Do You Have A Good Password?WordWorx
Today, the words “Data Breach” should not surprise anyone. Most if not all cybersecurity experts agree, it’s not a matter of if but when. We hear about one or two really big business names about once a year. The costs of data breaches are astronomical and negative effects linger for months and sometimes years.
Is It Worth Protecting?
How much of your personal information is entrusted to others for safekeeping? Your email, your online bank account, every website you ever bought anything from, social media… the list goes on. It is the responsibility of those companies to safeguard the data, that is true. However, there is absolutely nothing they can do if your password is so basic and predictable that those with malicious intent can easily access your information.
Let’s get the real basic stuff out of the way first. It is not a good idea to use publicly available information about yourself in your passwords. Even though it’s easy to remember, it is easy to guess too… and let’s agree “password” is the worst possible password.
- Birth dates
- Phone numbers
- Social Security Number fragments
- Street Address
- Pet Names
Longer Is Better
Not sophisticated but effective, brute force hacking is very commonplace. Consider that your password is a 6 digit number (a date?), each position has 10 distinct possibilities (0-9). Six digits, 10 possible values for each gives us 1,000,000 combinations. This sounds like a lot.
A powerful enough CPU can go through this list in minutes. Increase the length of that password to 10 digits and you are making it more difficult to play the guessing game. In reality, you are only prolonging the inevitable. The amount of on demand CPU required to crunch through lots of combinations is readily available for rent from Cloud Computing providers and supply is limited only by the depth of one’s pockets.
Letters, Numbers, Special Characters
So longer passwords are better, but not the best. If we combine special symbols, numbers, upper case and lower case letters in a password that’s 10 characters long for example, it will significantly increase the amount of time required to make a correct guess. To a hacker, it is just not worth while to wait for the winning combination for weeks.

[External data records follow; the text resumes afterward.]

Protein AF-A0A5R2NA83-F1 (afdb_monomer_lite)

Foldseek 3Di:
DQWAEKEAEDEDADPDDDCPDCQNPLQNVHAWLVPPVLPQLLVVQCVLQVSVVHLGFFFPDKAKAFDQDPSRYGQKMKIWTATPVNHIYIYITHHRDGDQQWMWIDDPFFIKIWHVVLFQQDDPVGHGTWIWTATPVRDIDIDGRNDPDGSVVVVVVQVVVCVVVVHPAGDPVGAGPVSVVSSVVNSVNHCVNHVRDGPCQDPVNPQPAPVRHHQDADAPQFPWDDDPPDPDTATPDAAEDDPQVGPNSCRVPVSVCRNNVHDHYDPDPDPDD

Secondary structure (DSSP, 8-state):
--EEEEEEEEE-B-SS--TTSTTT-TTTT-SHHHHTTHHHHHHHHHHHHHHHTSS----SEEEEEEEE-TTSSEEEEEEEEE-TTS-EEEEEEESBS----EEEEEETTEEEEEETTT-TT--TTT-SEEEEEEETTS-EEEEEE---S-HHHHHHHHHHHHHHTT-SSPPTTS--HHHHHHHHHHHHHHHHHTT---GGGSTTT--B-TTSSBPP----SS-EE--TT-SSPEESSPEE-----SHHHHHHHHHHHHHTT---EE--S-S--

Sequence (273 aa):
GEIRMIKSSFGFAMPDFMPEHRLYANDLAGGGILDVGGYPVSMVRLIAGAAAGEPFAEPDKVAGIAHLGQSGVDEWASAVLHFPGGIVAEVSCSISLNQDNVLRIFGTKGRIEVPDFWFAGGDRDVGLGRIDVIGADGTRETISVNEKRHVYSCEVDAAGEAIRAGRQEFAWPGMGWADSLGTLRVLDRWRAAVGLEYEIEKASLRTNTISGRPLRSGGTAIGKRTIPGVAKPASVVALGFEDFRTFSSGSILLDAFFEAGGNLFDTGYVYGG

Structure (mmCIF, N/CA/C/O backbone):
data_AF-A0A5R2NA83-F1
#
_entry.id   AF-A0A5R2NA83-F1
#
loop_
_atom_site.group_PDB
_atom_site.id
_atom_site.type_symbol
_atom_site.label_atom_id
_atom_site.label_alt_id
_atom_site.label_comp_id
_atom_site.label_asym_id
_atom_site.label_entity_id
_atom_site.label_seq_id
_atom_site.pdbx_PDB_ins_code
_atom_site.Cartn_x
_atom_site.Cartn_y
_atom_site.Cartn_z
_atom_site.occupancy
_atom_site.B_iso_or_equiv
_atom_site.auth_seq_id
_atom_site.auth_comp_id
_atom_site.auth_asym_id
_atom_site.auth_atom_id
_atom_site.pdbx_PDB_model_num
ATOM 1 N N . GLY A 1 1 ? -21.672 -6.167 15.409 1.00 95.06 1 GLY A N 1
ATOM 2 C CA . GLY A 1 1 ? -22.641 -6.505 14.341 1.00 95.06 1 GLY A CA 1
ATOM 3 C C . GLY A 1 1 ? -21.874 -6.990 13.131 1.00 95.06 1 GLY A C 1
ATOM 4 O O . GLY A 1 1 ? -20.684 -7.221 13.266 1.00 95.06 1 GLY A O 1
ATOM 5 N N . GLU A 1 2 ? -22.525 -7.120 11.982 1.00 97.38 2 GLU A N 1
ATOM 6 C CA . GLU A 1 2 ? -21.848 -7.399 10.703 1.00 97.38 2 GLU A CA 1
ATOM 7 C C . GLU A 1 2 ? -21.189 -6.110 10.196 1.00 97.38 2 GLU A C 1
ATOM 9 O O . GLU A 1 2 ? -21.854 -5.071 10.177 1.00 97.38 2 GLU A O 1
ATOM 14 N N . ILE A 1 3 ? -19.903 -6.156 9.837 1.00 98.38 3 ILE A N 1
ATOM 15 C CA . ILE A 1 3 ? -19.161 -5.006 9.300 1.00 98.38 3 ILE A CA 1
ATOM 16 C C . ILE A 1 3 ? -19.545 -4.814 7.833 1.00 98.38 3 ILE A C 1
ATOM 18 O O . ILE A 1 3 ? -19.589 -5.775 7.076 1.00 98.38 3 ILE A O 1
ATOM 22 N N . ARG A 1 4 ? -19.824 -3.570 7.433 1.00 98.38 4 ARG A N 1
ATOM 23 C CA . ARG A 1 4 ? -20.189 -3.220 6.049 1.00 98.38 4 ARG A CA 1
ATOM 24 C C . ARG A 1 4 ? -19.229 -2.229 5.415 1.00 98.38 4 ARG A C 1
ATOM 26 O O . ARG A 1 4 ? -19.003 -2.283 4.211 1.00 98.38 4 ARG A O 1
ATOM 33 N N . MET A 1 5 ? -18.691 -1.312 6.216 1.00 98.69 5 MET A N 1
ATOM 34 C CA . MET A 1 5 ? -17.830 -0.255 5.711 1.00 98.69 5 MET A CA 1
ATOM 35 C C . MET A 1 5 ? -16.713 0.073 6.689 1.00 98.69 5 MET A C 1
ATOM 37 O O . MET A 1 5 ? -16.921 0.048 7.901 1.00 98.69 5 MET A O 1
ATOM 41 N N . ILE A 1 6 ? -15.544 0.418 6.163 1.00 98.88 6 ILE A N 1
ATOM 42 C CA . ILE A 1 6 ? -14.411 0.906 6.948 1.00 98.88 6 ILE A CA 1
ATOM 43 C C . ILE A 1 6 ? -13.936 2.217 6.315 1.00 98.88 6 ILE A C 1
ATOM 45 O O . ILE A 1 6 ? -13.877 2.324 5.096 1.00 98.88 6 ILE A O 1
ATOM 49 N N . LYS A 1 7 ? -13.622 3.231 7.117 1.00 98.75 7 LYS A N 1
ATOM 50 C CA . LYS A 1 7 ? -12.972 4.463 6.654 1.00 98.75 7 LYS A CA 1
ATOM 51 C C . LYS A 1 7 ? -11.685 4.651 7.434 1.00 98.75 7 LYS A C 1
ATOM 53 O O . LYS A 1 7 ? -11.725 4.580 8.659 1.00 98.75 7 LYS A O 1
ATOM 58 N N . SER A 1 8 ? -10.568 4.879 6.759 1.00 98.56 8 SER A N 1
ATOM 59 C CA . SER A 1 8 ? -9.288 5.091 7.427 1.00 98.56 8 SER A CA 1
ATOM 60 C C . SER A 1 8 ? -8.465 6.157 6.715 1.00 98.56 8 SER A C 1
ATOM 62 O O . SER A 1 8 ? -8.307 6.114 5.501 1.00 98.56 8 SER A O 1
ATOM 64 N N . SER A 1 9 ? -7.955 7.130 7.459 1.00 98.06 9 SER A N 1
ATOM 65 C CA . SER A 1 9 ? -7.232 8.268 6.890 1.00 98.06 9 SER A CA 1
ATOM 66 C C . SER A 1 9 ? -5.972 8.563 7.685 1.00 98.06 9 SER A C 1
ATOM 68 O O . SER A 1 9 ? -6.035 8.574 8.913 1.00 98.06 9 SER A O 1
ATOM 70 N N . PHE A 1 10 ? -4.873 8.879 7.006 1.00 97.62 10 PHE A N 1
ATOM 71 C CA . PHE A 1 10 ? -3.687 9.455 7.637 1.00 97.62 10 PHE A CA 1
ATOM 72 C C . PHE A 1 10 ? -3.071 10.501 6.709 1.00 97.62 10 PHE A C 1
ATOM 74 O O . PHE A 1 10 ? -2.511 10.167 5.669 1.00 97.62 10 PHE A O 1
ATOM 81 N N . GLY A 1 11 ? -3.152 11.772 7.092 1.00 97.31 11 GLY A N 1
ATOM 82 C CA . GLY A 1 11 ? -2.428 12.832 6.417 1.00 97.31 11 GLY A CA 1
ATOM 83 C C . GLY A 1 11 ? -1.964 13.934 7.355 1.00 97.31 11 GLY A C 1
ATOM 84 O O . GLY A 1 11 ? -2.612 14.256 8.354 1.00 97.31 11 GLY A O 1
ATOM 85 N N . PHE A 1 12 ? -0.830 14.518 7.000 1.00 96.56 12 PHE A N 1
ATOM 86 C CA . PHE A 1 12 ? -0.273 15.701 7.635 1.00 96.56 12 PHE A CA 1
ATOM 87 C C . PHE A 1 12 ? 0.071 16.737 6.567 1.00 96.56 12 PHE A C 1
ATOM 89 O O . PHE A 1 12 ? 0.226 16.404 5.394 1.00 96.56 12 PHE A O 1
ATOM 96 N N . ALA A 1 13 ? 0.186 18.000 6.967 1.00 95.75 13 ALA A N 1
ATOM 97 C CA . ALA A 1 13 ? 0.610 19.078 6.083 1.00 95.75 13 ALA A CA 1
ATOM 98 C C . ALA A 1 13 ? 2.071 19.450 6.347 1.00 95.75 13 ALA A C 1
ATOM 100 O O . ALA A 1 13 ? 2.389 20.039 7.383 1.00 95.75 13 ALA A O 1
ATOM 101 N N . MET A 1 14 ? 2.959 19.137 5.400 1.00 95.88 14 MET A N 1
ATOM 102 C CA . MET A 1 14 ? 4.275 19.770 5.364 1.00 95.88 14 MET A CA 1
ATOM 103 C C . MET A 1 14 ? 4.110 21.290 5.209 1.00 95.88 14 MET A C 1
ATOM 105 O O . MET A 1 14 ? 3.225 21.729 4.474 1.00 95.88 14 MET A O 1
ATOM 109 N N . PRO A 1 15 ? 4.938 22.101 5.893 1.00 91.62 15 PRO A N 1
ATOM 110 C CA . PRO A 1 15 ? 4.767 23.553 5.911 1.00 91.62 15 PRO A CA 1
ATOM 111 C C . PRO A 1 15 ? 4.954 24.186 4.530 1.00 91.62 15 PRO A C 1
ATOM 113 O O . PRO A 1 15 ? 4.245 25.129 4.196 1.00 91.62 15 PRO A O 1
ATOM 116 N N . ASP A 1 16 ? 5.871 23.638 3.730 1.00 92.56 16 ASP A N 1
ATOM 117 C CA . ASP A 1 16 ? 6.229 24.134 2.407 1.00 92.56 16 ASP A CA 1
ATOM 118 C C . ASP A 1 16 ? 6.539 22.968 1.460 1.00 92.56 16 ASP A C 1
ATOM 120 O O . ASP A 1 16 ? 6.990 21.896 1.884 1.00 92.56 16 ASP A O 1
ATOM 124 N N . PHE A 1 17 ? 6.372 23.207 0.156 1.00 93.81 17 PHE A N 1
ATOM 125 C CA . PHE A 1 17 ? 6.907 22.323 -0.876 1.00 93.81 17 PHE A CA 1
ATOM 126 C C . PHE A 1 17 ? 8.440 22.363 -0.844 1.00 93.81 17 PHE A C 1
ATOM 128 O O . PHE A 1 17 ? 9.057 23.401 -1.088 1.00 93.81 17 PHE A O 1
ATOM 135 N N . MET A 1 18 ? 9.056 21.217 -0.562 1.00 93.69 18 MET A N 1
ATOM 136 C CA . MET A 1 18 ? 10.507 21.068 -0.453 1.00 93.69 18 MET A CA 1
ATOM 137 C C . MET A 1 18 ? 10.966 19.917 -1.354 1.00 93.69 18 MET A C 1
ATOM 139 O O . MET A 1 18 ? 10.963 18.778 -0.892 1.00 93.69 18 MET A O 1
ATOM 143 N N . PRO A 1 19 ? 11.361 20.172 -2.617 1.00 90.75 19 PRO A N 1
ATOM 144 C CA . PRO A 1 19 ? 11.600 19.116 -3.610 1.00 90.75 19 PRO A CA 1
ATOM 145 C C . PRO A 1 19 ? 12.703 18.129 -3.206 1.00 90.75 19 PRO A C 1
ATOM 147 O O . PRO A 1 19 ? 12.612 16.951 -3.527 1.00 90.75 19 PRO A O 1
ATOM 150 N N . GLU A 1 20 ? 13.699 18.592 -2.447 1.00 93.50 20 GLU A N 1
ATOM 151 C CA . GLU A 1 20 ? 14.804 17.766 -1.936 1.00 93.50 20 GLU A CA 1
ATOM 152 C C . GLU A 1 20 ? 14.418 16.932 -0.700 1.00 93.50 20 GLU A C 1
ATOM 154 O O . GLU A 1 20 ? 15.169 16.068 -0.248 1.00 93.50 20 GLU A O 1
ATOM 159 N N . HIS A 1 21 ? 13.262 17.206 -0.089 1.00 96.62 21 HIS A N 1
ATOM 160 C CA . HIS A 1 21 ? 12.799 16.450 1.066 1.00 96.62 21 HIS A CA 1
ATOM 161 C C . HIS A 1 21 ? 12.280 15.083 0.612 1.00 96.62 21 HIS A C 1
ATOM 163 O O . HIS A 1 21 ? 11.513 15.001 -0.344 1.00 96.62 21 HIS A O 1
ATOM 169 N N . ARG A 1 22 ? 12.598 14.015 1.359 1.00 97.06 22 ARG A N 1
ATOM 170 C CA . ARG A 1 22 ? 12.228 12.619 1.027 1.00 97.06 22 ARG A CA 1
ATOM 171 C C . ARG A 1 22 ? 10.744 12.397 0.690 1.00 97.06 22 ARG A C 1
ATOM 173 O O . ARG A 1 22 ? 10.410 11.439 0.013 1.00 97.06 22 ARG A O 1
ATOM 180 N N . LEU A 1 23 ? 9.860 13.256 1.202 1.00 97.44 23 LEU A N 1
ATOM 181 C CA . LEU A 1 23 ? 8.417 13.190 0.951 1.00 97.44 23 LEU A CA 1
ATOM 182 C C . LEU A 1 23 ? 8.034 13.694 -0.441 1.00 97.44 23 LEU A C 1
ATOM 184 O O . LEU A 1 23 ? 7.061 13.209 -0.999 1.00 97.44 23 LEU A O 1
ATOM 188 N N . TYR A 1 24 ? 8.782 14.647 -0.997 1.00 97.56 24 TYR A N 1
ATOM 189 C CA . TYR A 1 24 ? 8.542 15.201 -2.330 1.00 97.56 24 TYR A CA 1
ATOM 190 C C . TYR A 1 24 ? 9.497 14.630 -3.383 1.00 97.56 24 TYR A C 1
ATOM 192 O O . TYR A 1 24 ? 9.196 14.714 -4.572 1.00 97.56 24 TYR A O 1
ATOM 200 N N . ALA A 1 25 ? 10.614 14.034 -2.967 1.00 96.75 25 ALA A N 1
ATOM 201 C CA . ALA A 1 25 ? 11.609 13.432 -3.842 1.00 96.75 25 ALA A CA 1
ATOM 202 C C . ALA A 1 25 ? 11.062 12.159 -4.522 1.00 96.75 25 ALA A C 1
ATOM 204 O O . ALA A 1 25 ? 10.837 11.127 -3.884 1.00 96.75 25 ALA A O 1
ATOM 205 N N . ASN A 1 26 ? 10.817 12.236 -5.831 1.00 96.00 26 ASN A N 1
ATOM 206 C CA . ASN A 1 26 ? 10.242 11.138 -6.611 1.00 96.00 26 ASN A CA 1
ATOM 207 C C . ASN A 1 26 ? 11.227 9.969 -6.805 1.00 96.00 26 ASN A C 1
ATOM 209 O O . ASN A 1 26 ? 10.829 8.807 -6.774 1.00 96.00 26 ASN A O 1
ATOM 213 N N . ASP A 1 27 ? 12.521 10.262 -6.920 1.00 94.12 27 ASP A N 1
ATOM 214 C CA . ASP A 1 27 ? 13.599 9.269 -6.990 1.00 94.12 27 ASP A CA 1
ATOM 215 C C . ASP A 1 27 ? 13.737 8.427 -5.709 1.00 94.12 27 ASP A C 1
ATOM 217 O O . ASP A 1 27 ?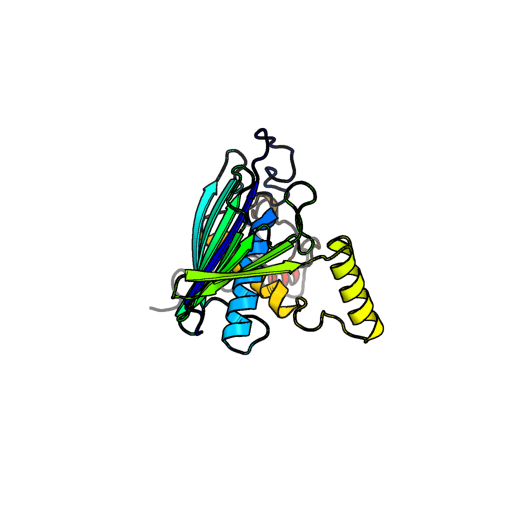 14.172 7.277 -5.774 1.00 94.12 27 ASP A O 1
ATOM 221 N N . LEU A 1 28 ? 13.304 8.966 -4.565 1.00 95.38 28 LEU A N 1
ATOM 222 C CA . LEU A 1 28 ? 13.223 8.273 -3.275 1.00 95.38 28 LEU A CA 1
ATOM 223 C C . LEU A 1 28 ? 11.850 7.647 -2.995 1.00 95.38 28 LEU A C 1
ATOM 225 O O . LEU A 1 28 ? 11.610 7.191 -1.878 1.00 95.38 28 LEU A O 1
ATOM 229 N N . ALA A 1 29 ? 10.965 7.607 -3.994 1.00 96.31 29 ALA A N 1
ATOM 230 C CA . ALA A 1 29 ? 9.607 7.086 -3.876 1.00 96.31 29 ALA A CA 1
ATOM 231 C C . ALA A 1 29 ? 8.752 7.810 -2.812 1.00 96.31 29 ALA A C 1
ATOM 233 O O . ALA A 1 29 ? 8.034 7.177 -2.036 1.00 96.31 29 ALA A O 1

Great! Now we know that longer, more complicated passwords are the way to go. Unfortunately, most of us have the ability to remember only a handful. Armed with our shiny new strong password, we use it on every website and for every account. It’s human nature and a common security misstep.
The Common Problem
It’s easy to remember a phrase that you know, sure! It is also easy to guess a common word or a phrase. A password like “Pa$$w()rd” is easy to remember. You are using upper and lower case characters and special symbols. You are following best practices guidance for passwords, it seems. However, it is a word that has just been altered slightly and that’s the issue, it’s too common. Hackers will apply a technique using rainbow tables to try and guess your password quicker. Rainbow tables are basically huge sets of pre-computed values that are matched to possible plaintext passwords. This password is in there somewhere.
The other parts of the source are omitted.